Step 8: Test Your Setup
  1. Run a Test Script:
    Verify the setup by retrieving a satellite image and printing its metadata:
     
     
    # Retrieve a sample satellite image image = ee.Image('USGS/SRTMGL1_003') # Print image information print('Image information:', image.getInfo())
  • If the setup is successful, you will see details of the USGS/SRTMGL1_003 image printed in the output. 

 
Troubleshooting Common Issues

1. Permission Denied (403) Error

If you encounter a 403 error, verify the following:

  • Earth Engine API Activation: Ensure the Earth Engine API is enabled in your Google Cloud Project.
  • Service Account Roles: Confirm that your service account has the required roles:
    • Owner
    • Service Account User
    • Earth Engine Resource Viewer
  • Service Account Registration: Check if the service account is registered with Earth Engine.
  • Propagation Time: Allow 5–10 minutes after making changes for them to take effect.

2. Authentication Error

If authentication fails, try these steps:

  • Correct Google Account: Ensure you are signed in with the correct Google account.
  • Approval Confirmation: Verify that you have received the Earth Engine approval email.
  • Service Account Verification: Check if the service account registration process is complete.

3. Project ID Error

If you experience a project ID error, follow these guidelines:

  • Double-Check Project ID: Verify your project ID in the Google Cloud Console. Remember, the project ID is different from the project name.
  • Copy Accuracy: Ensure you are copying the exact project ID.
  • Allow Propagation: Wait a few minutes after creating the project before using it in Earth Engine.

Next Steps

Once your setup is successful, you can:

  1. Start utilizing Earth Engine data for your projects.
  2. Explore datasets in the Earth Engine Data Catalog.
  3. Learn from tutorials in the Google Earth Engine Documentation.

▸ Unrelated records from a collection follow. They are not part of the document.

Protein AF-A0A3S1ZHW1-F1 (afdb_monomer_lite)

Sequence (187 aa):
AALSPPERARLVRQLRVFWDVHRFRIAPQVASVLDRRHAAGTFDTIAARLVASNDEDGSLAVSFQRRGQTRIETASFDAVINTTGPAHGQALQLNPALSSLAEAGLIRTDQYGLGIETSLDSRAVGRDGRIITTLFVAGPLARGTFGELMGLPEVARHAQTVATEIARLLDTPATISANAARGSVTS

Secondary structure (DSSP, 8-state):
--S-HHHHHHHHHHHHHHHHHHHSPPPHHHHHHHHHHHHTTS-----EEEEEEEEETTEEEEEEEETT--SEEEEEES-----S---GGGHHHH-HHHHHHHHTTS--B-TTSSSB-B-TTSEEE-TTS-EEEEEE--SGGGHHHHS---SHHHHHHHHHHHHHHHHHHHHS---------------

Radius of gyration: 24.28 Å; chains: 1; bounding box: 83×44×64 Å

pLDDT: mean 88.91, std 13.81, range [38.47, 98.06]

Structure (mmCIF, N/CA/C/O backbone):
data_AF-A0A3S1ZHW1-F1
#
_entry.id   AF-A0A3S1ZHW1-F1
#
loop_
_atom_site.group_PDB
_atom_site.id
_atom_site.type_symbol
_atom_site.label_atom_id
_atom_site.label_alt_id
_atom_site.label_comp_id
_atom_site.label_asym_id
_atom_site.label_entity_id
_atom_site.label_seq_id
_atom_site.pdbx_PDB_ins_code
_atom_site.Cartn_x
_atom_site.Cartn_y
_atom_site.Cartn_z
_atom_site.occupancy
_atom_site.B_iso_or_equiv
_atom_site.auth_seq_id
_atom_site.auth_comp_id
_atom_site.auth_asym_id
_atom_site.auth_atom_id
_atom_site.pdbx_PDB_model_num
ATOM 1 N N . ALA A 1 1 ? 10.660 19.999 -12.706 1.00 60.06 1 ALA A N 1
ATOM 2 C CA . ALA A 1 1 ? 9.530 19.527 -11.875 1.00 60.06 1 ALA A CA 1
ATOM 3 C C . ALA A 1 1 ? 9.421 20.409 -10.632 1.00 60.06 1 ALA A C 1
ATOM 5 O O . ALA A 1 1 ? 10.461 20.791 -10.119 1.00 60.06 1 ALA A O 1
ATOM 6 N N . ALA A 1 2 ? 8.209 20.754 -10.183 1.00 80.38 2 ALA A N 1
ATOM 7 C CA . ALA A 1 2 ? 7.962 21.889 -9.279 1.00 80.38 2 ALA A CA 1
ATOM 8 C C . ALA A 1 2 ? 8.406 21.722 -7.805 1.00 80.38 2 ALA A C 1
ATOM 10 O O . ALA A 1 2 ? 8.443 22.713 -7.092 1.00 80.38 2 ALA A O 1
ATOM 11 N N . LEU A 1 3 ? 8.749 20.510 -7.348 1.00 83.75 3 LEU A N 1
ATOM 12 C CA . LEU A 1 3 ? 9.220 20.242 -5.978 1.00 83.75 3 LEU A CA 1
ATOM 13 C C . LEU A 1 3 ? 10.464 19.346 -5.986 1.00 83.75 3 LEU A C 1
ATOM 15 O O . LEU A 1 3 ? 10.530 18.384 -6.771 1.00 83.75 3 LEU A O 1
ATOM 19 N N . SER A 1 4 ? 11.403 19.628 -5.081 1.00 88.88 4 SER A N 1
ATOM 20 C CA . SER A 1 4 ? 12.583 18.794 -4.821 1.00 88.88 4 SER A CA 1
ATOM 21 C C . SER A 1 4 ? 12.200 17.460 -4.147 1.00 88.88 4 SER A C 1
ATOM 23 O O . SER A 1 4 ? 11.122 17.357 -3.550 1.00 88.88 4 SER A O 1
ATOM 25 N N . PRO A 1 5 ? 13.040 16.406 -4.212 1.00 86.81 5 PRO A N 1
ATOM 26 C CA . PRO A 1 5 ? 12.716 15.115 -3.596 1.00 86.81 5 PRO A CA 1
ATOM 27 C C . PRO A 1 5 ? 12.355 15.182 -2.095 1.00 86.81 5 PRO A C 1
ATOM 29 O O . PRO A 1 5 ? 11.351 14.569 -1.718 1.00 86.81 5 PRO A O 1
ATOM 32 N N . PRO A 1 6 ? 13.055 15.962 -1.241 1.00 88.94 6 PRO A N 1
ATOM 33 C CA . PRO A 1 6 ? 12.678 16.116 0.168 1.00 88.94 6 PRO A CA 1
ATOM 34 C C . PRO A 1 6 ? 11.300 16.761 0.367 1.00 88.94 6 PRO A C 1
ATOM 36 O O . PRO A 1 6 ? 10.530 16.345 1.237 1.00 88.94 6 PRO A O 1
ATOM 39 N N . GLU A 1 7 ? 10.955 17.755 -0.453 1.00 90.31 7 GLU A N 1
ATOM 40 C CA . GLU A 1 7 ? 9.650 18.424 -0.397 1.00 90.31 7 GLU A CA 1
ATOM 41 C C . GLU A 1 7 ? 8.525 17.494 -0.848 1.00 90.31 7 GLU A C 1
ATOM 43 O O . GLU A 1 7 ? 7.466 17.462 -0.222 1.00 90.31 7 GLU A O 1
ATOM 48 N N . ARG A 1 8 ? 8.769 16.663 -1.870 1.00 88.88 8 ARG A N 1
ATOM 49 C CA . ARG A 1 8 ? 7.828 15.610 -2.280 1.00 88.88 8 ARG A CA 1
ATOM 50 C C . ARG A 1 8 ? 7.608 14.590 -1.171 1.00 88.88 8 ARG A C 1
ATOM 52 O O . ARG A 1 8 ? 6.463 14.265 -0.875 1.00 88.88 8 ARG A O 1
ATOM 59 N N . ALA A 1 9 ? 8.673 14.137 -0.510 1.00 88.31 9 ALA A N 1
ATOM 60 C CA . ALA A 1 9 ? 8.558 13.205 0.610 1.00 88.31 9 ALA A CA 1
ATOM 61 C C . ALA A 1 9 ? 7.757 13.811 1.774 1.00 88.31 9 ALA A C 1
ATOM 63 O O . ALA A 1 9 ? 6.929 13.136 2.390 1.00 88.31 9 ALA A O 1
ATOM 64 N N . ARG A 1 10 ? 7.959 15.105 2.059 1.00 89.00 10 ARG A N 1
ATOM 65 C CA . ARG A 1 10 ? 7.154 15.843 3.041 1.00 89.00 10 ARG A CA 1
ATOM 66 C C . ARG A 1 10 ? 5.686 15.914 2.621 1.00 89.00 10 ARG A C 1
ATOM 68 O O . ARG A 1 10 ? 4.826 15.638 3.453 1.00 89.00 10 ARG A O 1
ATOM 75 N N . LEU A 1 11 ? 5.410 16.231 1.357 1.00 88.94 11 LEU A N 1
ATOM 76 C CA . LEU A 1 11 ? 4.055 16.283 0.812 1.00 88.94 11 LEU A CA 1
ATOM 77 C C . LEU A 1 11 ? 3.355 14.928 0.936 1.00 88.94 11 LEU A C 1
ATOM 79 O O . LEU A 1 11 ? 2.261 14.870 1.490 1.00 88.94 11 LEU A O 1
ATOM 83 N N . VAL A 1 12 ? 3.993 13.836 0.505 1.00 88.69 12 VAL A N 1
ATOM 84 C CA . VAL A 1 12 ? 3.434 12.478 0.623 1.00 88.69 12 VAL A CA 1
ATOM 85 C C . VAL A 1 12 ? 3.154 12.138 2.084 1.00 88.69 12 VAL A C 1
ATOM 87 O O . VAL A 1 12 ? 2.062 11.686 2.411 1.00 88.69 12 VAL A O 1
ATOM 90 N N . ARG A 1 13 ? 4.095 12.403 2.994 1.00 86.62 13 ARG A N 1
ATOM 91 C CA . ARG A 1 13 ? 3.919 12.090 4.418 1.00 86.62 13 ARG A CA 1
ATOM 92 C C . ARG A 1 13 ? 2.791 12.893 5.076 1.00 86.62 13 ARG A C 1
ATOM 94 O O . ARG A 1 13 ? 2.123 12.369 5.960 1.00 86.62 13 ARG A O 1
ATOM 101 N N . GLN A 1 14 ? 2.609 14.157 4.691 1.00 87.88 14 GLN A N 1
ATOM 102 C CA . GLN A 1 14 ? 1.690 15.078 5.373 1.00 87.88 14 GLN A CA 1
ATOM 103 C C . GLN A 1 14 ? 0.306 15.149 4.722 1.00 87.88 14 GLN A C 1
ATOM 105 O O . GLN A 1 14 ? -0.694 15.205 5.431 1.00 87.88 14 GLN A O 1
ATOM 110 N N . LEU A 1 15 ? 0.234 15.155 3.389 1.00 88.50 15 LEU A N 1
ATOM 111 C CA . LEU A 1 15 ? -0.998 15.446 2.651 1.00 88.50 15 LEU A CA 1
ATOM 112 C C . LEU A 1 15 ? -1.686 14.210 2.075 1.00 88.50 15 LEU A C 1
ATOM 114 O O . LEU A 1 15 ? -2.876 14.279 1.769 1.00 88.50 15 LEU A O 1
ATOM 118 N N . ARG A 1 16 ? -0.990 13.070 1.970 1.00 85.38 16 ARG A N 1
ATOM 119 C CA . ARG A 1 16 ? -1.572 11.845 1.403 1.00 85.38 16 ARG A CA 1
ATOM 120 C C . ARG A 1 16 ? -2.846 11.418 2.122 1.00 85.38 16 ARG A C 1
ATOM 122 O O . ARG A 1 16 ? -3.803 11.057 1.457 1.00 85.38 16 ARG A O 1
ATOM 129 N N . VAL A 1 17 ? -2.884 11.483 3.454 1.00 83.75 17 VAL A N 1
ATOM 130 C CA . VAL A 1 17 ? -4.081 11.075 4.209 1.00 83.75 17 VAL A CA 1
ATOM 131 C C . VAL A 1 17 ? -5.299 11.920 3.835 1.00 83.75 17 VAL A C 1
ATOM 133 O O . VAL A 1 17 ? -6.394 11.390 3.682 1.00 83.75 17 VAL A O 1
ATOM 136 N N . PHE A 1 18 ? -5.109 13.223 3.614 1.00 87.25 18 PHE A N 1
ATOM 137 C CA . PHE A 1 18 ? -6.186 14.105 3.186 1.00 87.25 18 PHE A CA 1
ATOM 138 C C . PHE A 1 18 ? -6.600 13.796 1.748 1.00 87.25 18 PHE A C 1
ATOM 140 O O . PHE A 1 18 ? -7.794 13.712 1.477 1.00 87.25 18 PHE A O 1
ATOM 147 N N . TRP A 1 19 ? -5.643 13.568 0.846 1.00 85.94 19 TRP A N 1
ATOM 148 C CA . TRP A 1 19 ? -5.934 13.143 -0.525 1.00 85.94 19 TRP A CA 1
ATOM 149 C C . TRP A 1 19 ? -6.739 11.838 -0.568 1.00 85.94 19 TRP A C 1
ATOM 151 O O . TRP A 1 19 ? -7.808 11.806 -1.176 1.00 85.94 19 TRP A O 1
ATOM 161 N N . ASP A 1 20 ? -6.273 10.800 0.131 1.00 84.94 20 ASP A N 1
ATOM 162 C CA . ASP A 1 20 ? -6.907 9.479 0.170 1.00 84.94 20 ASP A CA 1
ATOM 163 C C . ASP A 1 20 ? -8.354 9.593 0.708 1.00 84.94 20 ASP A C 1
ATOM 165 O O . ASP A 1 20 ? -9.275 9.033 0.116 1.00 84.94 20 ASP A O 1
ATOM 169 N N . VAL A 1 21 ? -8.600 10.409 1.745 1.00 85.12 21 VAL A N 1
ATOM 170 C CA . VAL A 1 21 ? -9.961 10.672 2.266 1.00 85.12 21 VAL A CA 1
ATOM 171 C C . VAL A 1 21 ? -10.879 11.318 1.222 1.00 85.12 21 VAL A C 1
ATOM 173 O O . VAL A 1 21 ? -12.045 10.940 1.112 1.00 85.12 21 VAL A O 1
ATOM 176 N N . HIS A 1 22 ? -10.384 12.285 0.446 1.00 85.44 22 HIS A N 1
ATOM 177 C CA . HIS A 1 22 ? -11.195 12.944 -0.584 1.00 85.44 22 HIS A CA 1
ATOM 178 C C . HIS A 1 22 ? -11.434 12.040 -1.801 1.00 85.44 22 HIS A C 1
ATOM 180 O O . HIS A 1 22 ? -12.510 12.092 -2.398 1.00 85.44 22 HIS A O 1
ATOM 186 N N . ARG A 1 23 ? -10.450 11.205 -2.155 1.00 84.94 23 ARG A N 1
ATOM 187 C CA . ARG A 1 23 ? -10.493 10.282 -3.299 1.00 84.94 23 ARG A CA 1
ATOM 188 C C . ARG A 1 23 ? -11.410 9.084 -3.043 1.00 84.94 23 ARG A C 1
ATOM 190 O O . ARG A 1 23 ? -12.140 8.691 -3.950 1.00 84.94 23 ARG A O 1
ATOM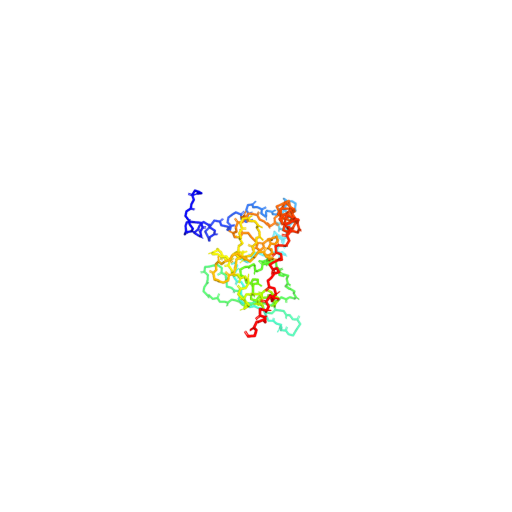 197 N N . PHE A 1 24 ? -11.378 8.516 -1.835 1.00 84.75 24 PHE A N 1
ATOM 198 C CA . PHE A 1 24 ? -12.049 7.257 -1.478 1.00 84.75 24 PHE A CA 1
ATOM 199 C C . PHE A 1 24 ? -13.260 7.471 -0.564 1.00 84.75 24 PHE A C 1
ATOM 201 O O . PHE A 1 24 ? -13.422 6.814 0.465 1.00 84.75 24 PHE A O 1
ATOM 208 N N . ARG A 1 25 ? -14.133 8.408 -0.939 1.00 87.62 25 ARG A N 1
ATOM 209 C CA . ARG A 1 25 ? -15.362 8.681 -0.189 1.00 87.62 25 ARG A CA 1
ATOM 210 C C . ARG A 1 25 ? -16.380 7.559 -0.364 1.00 87.62 25 ARG A C 1
ATOM 212 O O . ARG A 1 25 ? -16.631 7.103 -1.478 1.00 87.62 25 ARG A O 1
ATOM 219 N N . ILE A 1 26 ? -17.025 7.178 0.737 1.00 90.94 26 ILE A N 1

Important Reminder: Keep your authentication credentials secure and avoid sharing them publicly.


 

2.2 Adding Shapefiles as GeoJSON for Earth Engine

Purpose:

Shapefiles define areas of interest and are foundational for various geospatial tasks, such as downloading WaPOR data, clipping datasets, performing groundwater analysis, and creating development dashboards

For best practice, shapefiles must first be converted to GeoJSON and uploaded as Earth Engine assets to be used in Google Earth Engine.

Reasons for Adding GeoJSON Assets to GEE :

  • Provides a central repository for AOI (Area of Interest) boundaries, enabling automated clipping of WaPOR data.

  • Supports integration into advanced workflows, such as groundwater modeling or dashboard development.

  • Simplifies spatial operations by leveraging GEE’s geospatial analysis capabilities.

By incorporating these steps into your workflow, you can efficiently manage spatial boundaries and automate geospatial processes for WaPOR datasets.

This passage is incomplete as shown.